La Malfa sul Corriere della Sera: Keynes, monetaristi e Modigliani

di Giorgio La Malfa - 04/01/2013 - Economia
La Malfa sul Corriere della Sera: Keynes, monetaristi e Modigliani

IL CORRIERE DELLA SERA – 4 gennaio 2013

 

La risposta di Sergio Romano a un lettore sulle terapie keynesiane (Corriere, 31 dicembre) mi ha fatto tornare alla mente uno scritto  di Franco Modigliani del 1976, quando la controversia fra keynesiani e monetaristi era altrettanto acuta come è oggi.

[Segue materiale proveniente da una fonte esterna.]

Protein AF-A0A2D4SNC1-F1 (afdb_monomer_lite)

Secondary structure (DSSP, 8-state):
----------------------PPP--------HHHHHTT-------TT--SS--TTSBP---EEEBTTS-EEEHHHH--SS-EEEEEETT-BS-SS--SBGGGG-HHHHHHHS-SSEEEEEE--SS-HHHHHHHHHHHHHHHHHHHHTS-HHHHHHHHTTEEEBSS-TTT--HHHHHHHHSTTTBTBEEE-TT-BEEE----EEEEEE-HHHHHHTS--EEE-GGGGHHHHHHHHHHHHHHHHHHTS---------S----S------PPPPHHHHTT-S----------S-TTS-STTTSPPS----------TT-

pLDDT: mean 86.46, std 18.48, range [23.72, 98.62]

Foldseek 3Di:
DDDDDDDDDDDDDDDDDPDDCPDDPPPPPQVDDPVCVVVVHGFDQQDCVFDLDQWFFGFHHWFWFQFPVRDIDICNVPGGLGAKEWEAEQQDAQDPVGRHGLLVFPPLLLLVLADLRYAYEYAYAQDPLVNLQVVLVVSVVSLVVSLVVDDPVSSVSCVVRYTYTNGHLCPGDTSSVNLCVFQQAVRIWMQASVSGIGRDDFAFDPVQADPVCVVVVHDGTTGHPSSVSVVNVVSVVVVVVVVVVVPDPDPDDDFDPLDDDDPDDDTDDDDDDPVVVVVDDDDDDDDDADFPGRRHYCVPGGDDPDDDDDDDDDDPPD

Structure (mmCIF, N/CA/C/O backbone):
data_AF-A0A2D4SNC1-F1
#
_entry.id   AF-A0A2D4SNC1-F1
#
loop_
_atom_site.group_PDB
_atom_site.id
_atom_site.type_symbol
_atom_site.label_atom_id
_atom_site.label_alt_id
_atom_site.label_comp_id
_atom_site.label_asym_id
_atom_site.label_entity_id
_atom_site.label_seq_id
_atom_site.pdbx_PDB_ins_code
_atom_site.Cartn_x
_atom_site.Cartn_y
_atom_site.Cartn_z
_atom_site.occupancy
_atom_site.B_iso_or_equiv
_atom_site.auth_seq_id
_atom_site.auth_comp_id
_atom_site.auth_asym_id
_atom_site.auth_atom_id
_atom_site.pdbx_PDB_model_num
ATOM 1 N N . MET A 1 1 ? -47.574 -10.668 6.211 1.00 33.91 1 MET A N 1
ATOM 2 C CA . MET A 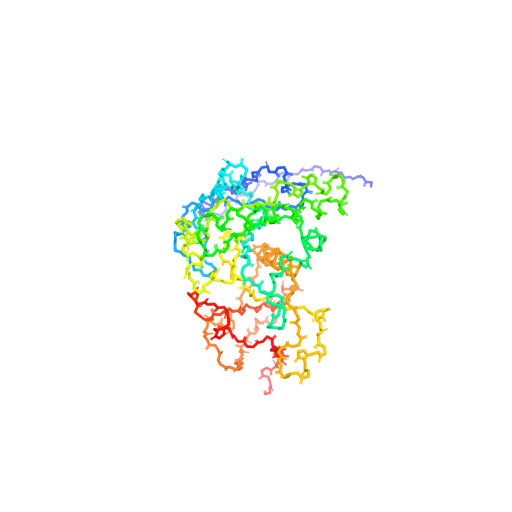1 1 ? -48.946 -10.119 6.174 1.00 33.91 1 MET A CA 1
ATOM 3 C C . MET A 1 1 ? -48.933 -8.880 7.048 1.00 33.91 1 MET A C 1
ATOM 5 O O . MET A 1 1 ? -48.588 -8.988 8.215 1.00 33.91 1 MET A O 1
ATOM 9 N N . TYR A 1 2 ? -49.148 -7.723 6.427 1.00 30.44 2 TYR A N 1
ATOM 10 C CA . TYR A 1 2 ? -49.111 -6.397 7.040 1.00 30.44 2 TYR A CA 1
ATOM 11 C C . TYR A 1 2 ? -50.141 -6.247 8.159 1.00 30.44 2 TYR A C 1
ATOM 13 O O . TYR A 1 2 ? -51.284 -6.667 7.981 1.00 30.44 2 TYR A O 1
ATOM 21 N N . GLN A 1 3 ? -49.785 -5.512 9.214 1.00 27.41 3 GLN A N 1
ATOM 22 C CA . GLN A 1 3 ? -50.750 -4.635 9.869 1.00 27.41 3 GLN A CA 1
ATOM 23 C C . GLN A 1 3 ? -50.052 -3.424 10.500 1.00 27.41 3 GLN A C 1
ATOM 25 O O . GLN A 1 3 ? -49.292 -3.539 11.453 1.00 27.41 3 GLN A O 1
ATOM 30 N N . VAL A 1 4 ? -50.319 -2.264 9.902 1.00 28.91 4 VAL A N 1
ATOM 31 C CA . VAL A 1 4 ? -50.059 -0.918 10.424 1.00 28.91 4 VAL A CA 1
ATOM 32 C C . VAL A 1 4 ? -51.271 -0.501 11.257 1.00 28.91 4 VAL A C 1
ATOM 34 O O . VAL A 1 4 ? -52.400 -0.755 10.833 1.00 28.91 4 VAL A O 1
ATOM 37 N N . LEU A 1 5 ? -51.061 0.198 12.379 1.00 24.62 5 LEU A N 1
ATOM 38 C CA . LEU A 1 5 ? -52.066 1.098 12.953 1.00 24.62 5 LEU A CA 1
ATOM 39 C C . LEU A 1 5 ? -51.427 2.252 13.742 1.00 24.62 5 LEU A C 1
ATOM 41 O O . LEU A 1 5 ? -50.414 2.094 14.414 1.00 24.62 5 LEU A O 1
ATOM 45 N N . LEU A 1 6 ? -52.045 3.417 13.552 1.00 23.72 6 LEU A N 1
ATOM 46 C CA . LEU A 1 6 ? -51.627 4.782 13.862 1.00 23.72 6 LEU A CA 1
ATOM 47 C C . LEU A 1 6 ? -51.580 5.155 15.356 1.00 23.72 6 LEU A C 1
ATOM 49 O O . LEU A 1 6 ? -52.456 4.778 16.123 1.00 23.72 6 LEU A O 1
ATOM 53 N N . SER A 1 7 ? -50.632 6.056 15.647 1.00 26.28 7 SER A N 1
ATOM 54 C CA . SER A 1 7 ? -50.731 7.322 16.405 1.00 26.28 7 SER A CA 1
ATOM 55 C C . SER A 1 7 ? -51.673 7.427 17.613 1.00 26.28 7 SER A C 1
ATOM 57 O O . SER A 1 7 ? -52.896 7.418 17.483 1.00 26.28 7 SER A O 1
ATOM 59 N N . SER A 1 8 ? -51.079 7.793 18.751 1.00 26.48 8 SER A N 1
ATOM 60 C CA . SER A 1 8 ? -51.712 8.688 19.723 1.00 26.48 8 SER A CA 1
ATOM 61 C C . SER A 1 8 ? -50.658 9.537 20.438 1.00 26.48 8 SER A C 1
ATOM 63 O O . SER A 1 8 ? -49.834 9.012 21.186 1.00 26.48 8 SER A O 1
ATOM 65 N N . LEU A 1 9 ? -50.720 10.853 20.195 1.00 26.95 9 LEU A N 1
ATOM 66 C CA . LEU A 1 9 ? -50.088 11.904 20.991 1.00 26.95 9 LEU A CA 1
ATOM 67 C C . LEU A 1 9 ? -50.525 11.792 22.459 1.00 26.95 9 LEU A C 1
ATOM 69 O O . LEU A 1 9 ? -51.722 11.769 22.743 1.00 26.95 9 LEU A O 1
ATOM 73 N N . TRP A 1 10 ? -49.561 11.867 23.372 1.00 27.09 10 TRP A N 1
ATOM 74 C CA . TRP A 1 10 ? -49.784 12.287 24.752 1.00 27.09 10 TRP A CA 1
ATOM 75 C C . TRP A 1 10 ? -48.894 13.494 25.045 1.00 27.09 10 TRP A C 1
ATOM 77 O O . TRP A 1 10 ? -47.672 13.403 24.993 1.00 27.09 10 TRP A O 1
ATOM 87 N N . PHE A 1 11 ? -49.529 14.626 25.347 1.00 27.56 11 PHE A N 1
ATOM 88 C CA . PHE A 1 11 ? -48.913 15.743 26.057 1.00 27.56 11 PHE A CA 1
ATOM 89 C C . PHE A 1 11 ? -49.155 15.535 27.554 1.00 27.56 11 PHE A C 1
ATOM 91 O O . PHE A 1 11 ? -50.308 15.483 27.979 1.00 27.56 11 PHE A O 1
ATOM 98 N N . LEU A 1 12 ? -48.085 15.474 28.345 1.00 31.78 12 LEU A N 1
ATOM 99 C CA . LEU A 1 12 ? -48.067 15.750 29.784 1.00 31.78 12 LEU A CA 1
ATOM 100 C C . LEU A 1 12 ? -46.707 16.389 30.096 1.00 31.78 12 LEU A C 1
ATOM 102 O O . LEU A 1 12 ? -45.673 15.903 29.649 1.00 31.78 12 LEU A O 1
ATOM 106 N N . GLY A 1 13 ? -46.746 17.550 30.749 1.00 27.00 13 GLY A N 1
ATOM 107 C CA . GLY A 1 13 ? -45.653 18.516 30.770 1.00 27.00 13 GLY A CA 1
ATOM 108 C C . GLY A 1 13 ? -44.622 18.384 31.895 1.00 27.00 13 GLY A C 1
ATOM 109 O O . GLY A 1 13 ? -44.850 17.738 32.912 1.00 27.00 13 GLY A O 1
ATOM 110 N N . CYS A 1 14 ? -43.539 19.131 31.654 1.00 28.50 14 CYS A N 1
ATOM 111 C CA . CYS A 1 14 ? -42.596 19.798 32.558 1.00 28.50 14 CYS A CA 1
ATOM 112 C C . CYS A 1 14 ? -41.757 18.962 33.542 1.00 28.50 14 CYS A C 1
ATOM 114 O O . CYS A 1 14 ? -42.181 18.649 34.650 1.00 28.50 14 CYS A O 1
ATOM 116 N N . SER A 1 15 ? -40.472 18.833 33.204 1.00 31.33 15 SER A N 1
ATOM 117 C CA . SER A 1 15 ? -39.383 19.166 34.127 1.00 31.33 15 SER A CA 1
ATOM 118 C C . SER A 1 15 ? -38.319 19.923 33.335 1.00 31.33 15 SER A C 1
ATOM 120 O O . SER A 1 15 ? -37.791 19.390 32.362 1.00 31.33 15 SER A O 1
ATOM 122 N N . ASP A 1 16 ? -38.030 21.158 33.742 1.00 36.19 16 ASP A N 1
ATOM 123 C CA . ASP A 1 16 ? -36.970 21.988 33.173 1.00 36.19 16 ASP A CA 1
ATOM 124 C C . ASP A 1 16 ? -35.609 21.324 33.428 1.00 36.19 16 ASP A C 1
ATOM 126 O O . ASP A 1 16 ? -35.079 21.336 34.540 1.00 36.19 16 ASP A O 1
ATOM 130 N N . LYS A 1 17 ? -35.052 20.714 32.386 1.00 34.75 17 LYS A N 1
ATOM 131 C CA . LYS A 1 17 ? -33.611 20.559 32.214 1.00 34.75 17 LYS A CA 1
ATOM 132 C C . LYS A 1 17 ? -33.291 21.211 30.882 1.00 34.75 17 LYS A C 1
ATOM 134 O O . LYS A 1 17 ? -33.881 20.839 29.872 1.00 34.75 17 LYS A O 1
ATOM 139 N N . GLU A 1 18 ? -32.413 22.207 30.913 1.00 34.00 18 GLU A N 1
ATOM 140 C CA . GLU A 1 18 ? -31.796 22.762 29.713 1.00 34.00 18 GLU A CA 1
ATOM 141 C C . GLU A 1 18 ? -31.235 21.592 28.901 1.00 34.00 18 GLU A C 1
ATOM 143 O O . GLU A 1 18 ? -30.325 20.891 29.342 1.00 34.00 18 GLU A O 1
ATOM 148 N N . ALA A 1 19 ? -31.867 21.322 27.761 1.00 33.94 19 ALA A N 1
ATOM 149 C CA . ALA A 1 19 ? -31.301 20.456 26.753 1.00 33.94 19 ALA A CA 1
ATOM 150 C C . ALA A 1 19 ? -30.138 21.237 26.145 1.00 33.94 19 ALA A C 1
ATOM 152 O O . ALA A 1 19 ? -30.351 22.295 25.550 1.00 33.94 19 ALA A O 1
ATOM 153 N N . GLU A 1 20 ? -28.917 20.742 26.342 1.00 39.06 20 GLU A N 1
ATOM 154 C CA . GLU A 1 20 ? -27.813 21.115 25.471 1.00 39.06 20 GLU A CA 1
ATOM 155 C C . GLU A 1 20 ? -28.263 20.862 24.032 1.00 39.06 20 GLU A C 1
ATOM 157 O O . GLU A 1 20 ? -28.732 19.773 23.686 1.00 39.06 20 GLU A O 1
ATOM 162 N N . ASP A 1 21 ? -28.175 21.923 23.235 1.00 34.75 21 ASP A N 1
ATOM 163 C CA . ASP A 1 21 ? -28.351 21.945 21.791 1.00 34.75 21 ASP A CA 1
ATOM 164 C C . ASP A 1 21 ? -27.293 21.027 21.168 1.00 34.75 21 ASP A C 1
ATOM 166 O O . ASP A 1 21 ? -26.218 21.447 20.743 1.00 34.75 21 ASP A O 1
ATOM 170 N N . THR A 1 22 ? -27.567 19.725 21.202 1.00 42.84 22 THR A N 1
ATOM 171 C CA . THR A 1 22 ? -26.913 18.766 20.326 1.00 42.84 22 THR A CA 1
ATOM 172 C C . THR A 1 22 ? -27.479 19.064 18.952 1.00 42.84 22 THR A C 1
ATOM 174 O O . THR A 1 22 ? -28.633 18.753 18.652 1.00 42.84 22 THR A O 1
ATOM 177 N N . GLY A 1 23 ? -26.685 19.800 18.170 1.00 40.81 23 GLY A N 1
ATOM 178 C CA . GLY A 1 23 ? -27.025 20.186 16.809 1.00 40.81 23 GLY A CA 1
ATOM 179 C C . GLY A 1 23 ? -27.546 18.992 16.000 1.00 40.81 23 GLY A C 1
ATOM 180 O O . GLY A 1 23 ? -27.315 17.838 16.371 1.00 40.81 23 GLY A O 1
ATOM 181 N N . PRO A 1 24 ? -28.275 19.253 14.902 1.00 33.28 24 PRO A N 1
ATOM 182 C CA . PRO A 1 24 ? -28.911 18.196 14.127 1.00 33.28 24 PRO A CA 1
ATOM 183 C C . PRO A 1 24 ? -27.893 17.099 13.782 1.00 33.28 24 PRO A C 1
ATOM 185 O O . PRO A 1 24 ? -26.728 17.437 13.539 1.00 33.28 24 PRO A O 1
ATOM 188 N N . PRO A 1 25 ? -28.311 15.815 13.750 1.00 39.34 25 PRO A N 1
ATOM 189 C CA . PRO A 1 25 ? -27.448 14.731 13.304 1.00 39.34 25 PRO A CA 1
ATOM 190 C C . PRO A 1 25 ? -26.804 15.168 11.997 1.00 39.34 25 PRO A C 1
ATOM 192 O O . PRO A 1 25 ? -27.516 15.598 11.083 1.00 39.34 25 PRO A O 1
ATOM 195 N N . GLN A 1 26 ? -25.475 15.147 11.937 1.00 37.78 26 GLN A N 1
ATOM 196 C CA . GLN A 1 26 ? -24.800 15.372 10.672 1.00 37.78 26 GLN A CA 1
ATOM 197 C C . GLN A 1 26 ? -25.273 14.251 9.750 1.00 37.78 26 GLN A C 1
ATOM 199 O O . GLN A 1 26 ? -24.930 13.092 9.960 1.00 37.78 26 GLN A O 1
ATOM 204 N N . GLU A 1 27 ? -26.134 14.581 8.785 1.00 37.00 27 GLU A N 1
ATOM 205 C CA . GLU A 1 27 ? -26.330 13.728 7.623 1.00 37.00 27 GLU A CA 1
ATOM 206 C C . GLU A 1 27 ? -24.935 13.528 7.038 1.00 37.00 27 GLU A C 1
ATOM 208 O O . GLU A 1 27 ? -24.323 14.481 6.545 1.00 37.00 27 GLU A O 1
ATOM 213 N N . GLU A 1 28 ? -24.402 12.312 7.166 1.00 44.56 28 GLU A N 1
ATOM 214 C CA . GLU A 1 28 ? -23.224 11.906 6.422 1.00 44.56 28 GLU A CA 1
ATOM 215 C C . GLU A 1 28 ? -23.530 12.188 4.956 1.00 44.56 28 GLU A C 1
ATOM 217 O O . GLU A 1 28 ? -24.399 11.561 4.345 1.00 44.56 28 GLU A O 1
ATOM 222 N N . VAL A 1 29 ? -22.862 13.195 4.397 1.00 42.59 29 VAL A N 1
ATOM 223 C CA . VAL A 1 29 ? -22.907 13.458 2.966 1.00 42.59 29 VAL A CA 1
ATOM 224 C C . VAL A 1 29 ? -22.148 12.307 2.326 1.00 42.59 29 VAL A C 1
ATOM 226 O O . VAL A 1 29 ? -20.944 12.387 2.096 1.00 42.59 29 VAL A O 1
ATOM 229 N N . GLN A 1 30 ? -22.855 11.203 2.099 1.00 51.16 30 GLN A N 1
ATOM 230 C CA . GLN A 1 30 ? -22.374 10.082 1.321 1.00 51.16 30 GLN A CA 1
ATOM 231 C C . GLN A 1 30 ? -22.203 10.626 -0.095 1.00 51.16 30 GLN A C 1
ATOM 233 O O . GLN A 1 30 ? -23.166 10.846 -0.833 1.00 51.16 30 GLN A O 1
ATOM 238 N N . THR A 1 31 ? -20.972 10.999 -0.435 1.00 57.25 31 THR A N 1
ATOM 239 C CA . THR A 1 31 ? -20.650 11.468 -1.775 1.00 57.25 31 THR A CA 1
ATOM 240 C C . THR A 1 31 ? -20.818 10.273 -2.695 1.00 57.25 31 THR A C 1
ATOM 242 O O . THR A 1 31 ? -19.994 9.369 -2.677 1.00 57.25 31 THR A O 1
ATOM 245 N N . ASP A 1 32 ? -21.919 10.242 -3.440 1.00 73.69 32 ASP A N 1
ATOM 246 C CA . ASP A 1 32 ? -22.297 9.138 -4.319 1.00 73.69 32 ASP A CA 1
ATOM 247 C C . ASP A 1 32 ? -21.195 8.914 -5.371 1.00 73.69 32 ASP A C 1
ATOM 249 O O . ASP A 1 32 ? -21.116 9.628 -6.375 1.00 73.69 32 ASP A O 1
ATOM 253 N N . HIS A 1 33 ? -20.281 7.974 -5.115 1.00 86.12 33 HIS A N 1
ATOM 254 C CA . HIS A 1 33 ? -19.186 7.661 -6.024 1.00 86.12 33 HIS A CA 1
ATOM 255 C C . HIS A 1 33 ? -19.482 6.328 -6.723 1.00 86.12 33 HIS A C 1
ATOM 257 O O . HIS A 1 33 ? -19.559 5.297 -6.047 1.00 86.12 33 HIS A O 1
ATOM 263 N N . PRO A 1 34 ? -19.605 6.293 -8.069 1.00 88.19 34 PRO A N 1
ATOM 264 C CA . PRO A 1 34 ? -20.082 5.114 -8.794 1.00 88.19 34 PRO A CA 1
ATOM 265 C C . PRO A 1 34 ? -19.325 3.825 -8.475 1.00 88.19 34 PRO A C 1
ATOM 267 O O . PRO A 1 34 ? -19.933 2.758 -8.437 1.00 88.19 34 PRO A O 1
ATOM 270 N N . ILE A 1 35 ? -18.012 3.919 -8.231 1.00 90.94 35 ILE A N 1
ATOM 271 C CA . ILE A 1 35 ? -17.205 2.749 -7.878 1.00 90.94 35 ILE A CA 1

Modigliani  spiegava con grande chiarezza le due posizioni: “I nonmonetaristi – scriveva– accettano il messaggio centrale della Teoria generale [di Keynes] e cioè che un’economia di mercato… HA BISOGNO di politiche di stabilizzazione, PUÒ essere stabilizzata e di conseguenza DEVE essere stabilizzata, mentre di converso i  monetaristi pensano che non vi sia affatto bisogno di politiche di stabilizzazione e che, se anche ve ne fosse bisogno, non sarebbe il caso di farle perché esse rischierebbero di aumentare piuttosto che ridurre l’instabilità ed addirittura… che anche nel caso improbabile che queste politiche potessero essere utili, non è il caso di affidare ai governi queste responsabilità.”

Il problema è che né la ricerca teorica né gli studi statistici ed econometrici sono stati in grado, finora, di dare una risposta definitiva su questo punto, cioè se il sistema di mercato tenda spontaneamente all’equilibrio di piena occupazione o no. Per questo c’è così tanta confusione, più o meno in tutto il mondo, sulle ricette di politica economica. Forse sarebbe bene pretendere che gli uomini politici e di governo esplicitino  chiaramente qual’è la loro opinione a questo proposito.

Per quello che mi riguarda io sottoscrivo totalmente quella che Modigliani chiamava la posizione dei nonmonetaristi.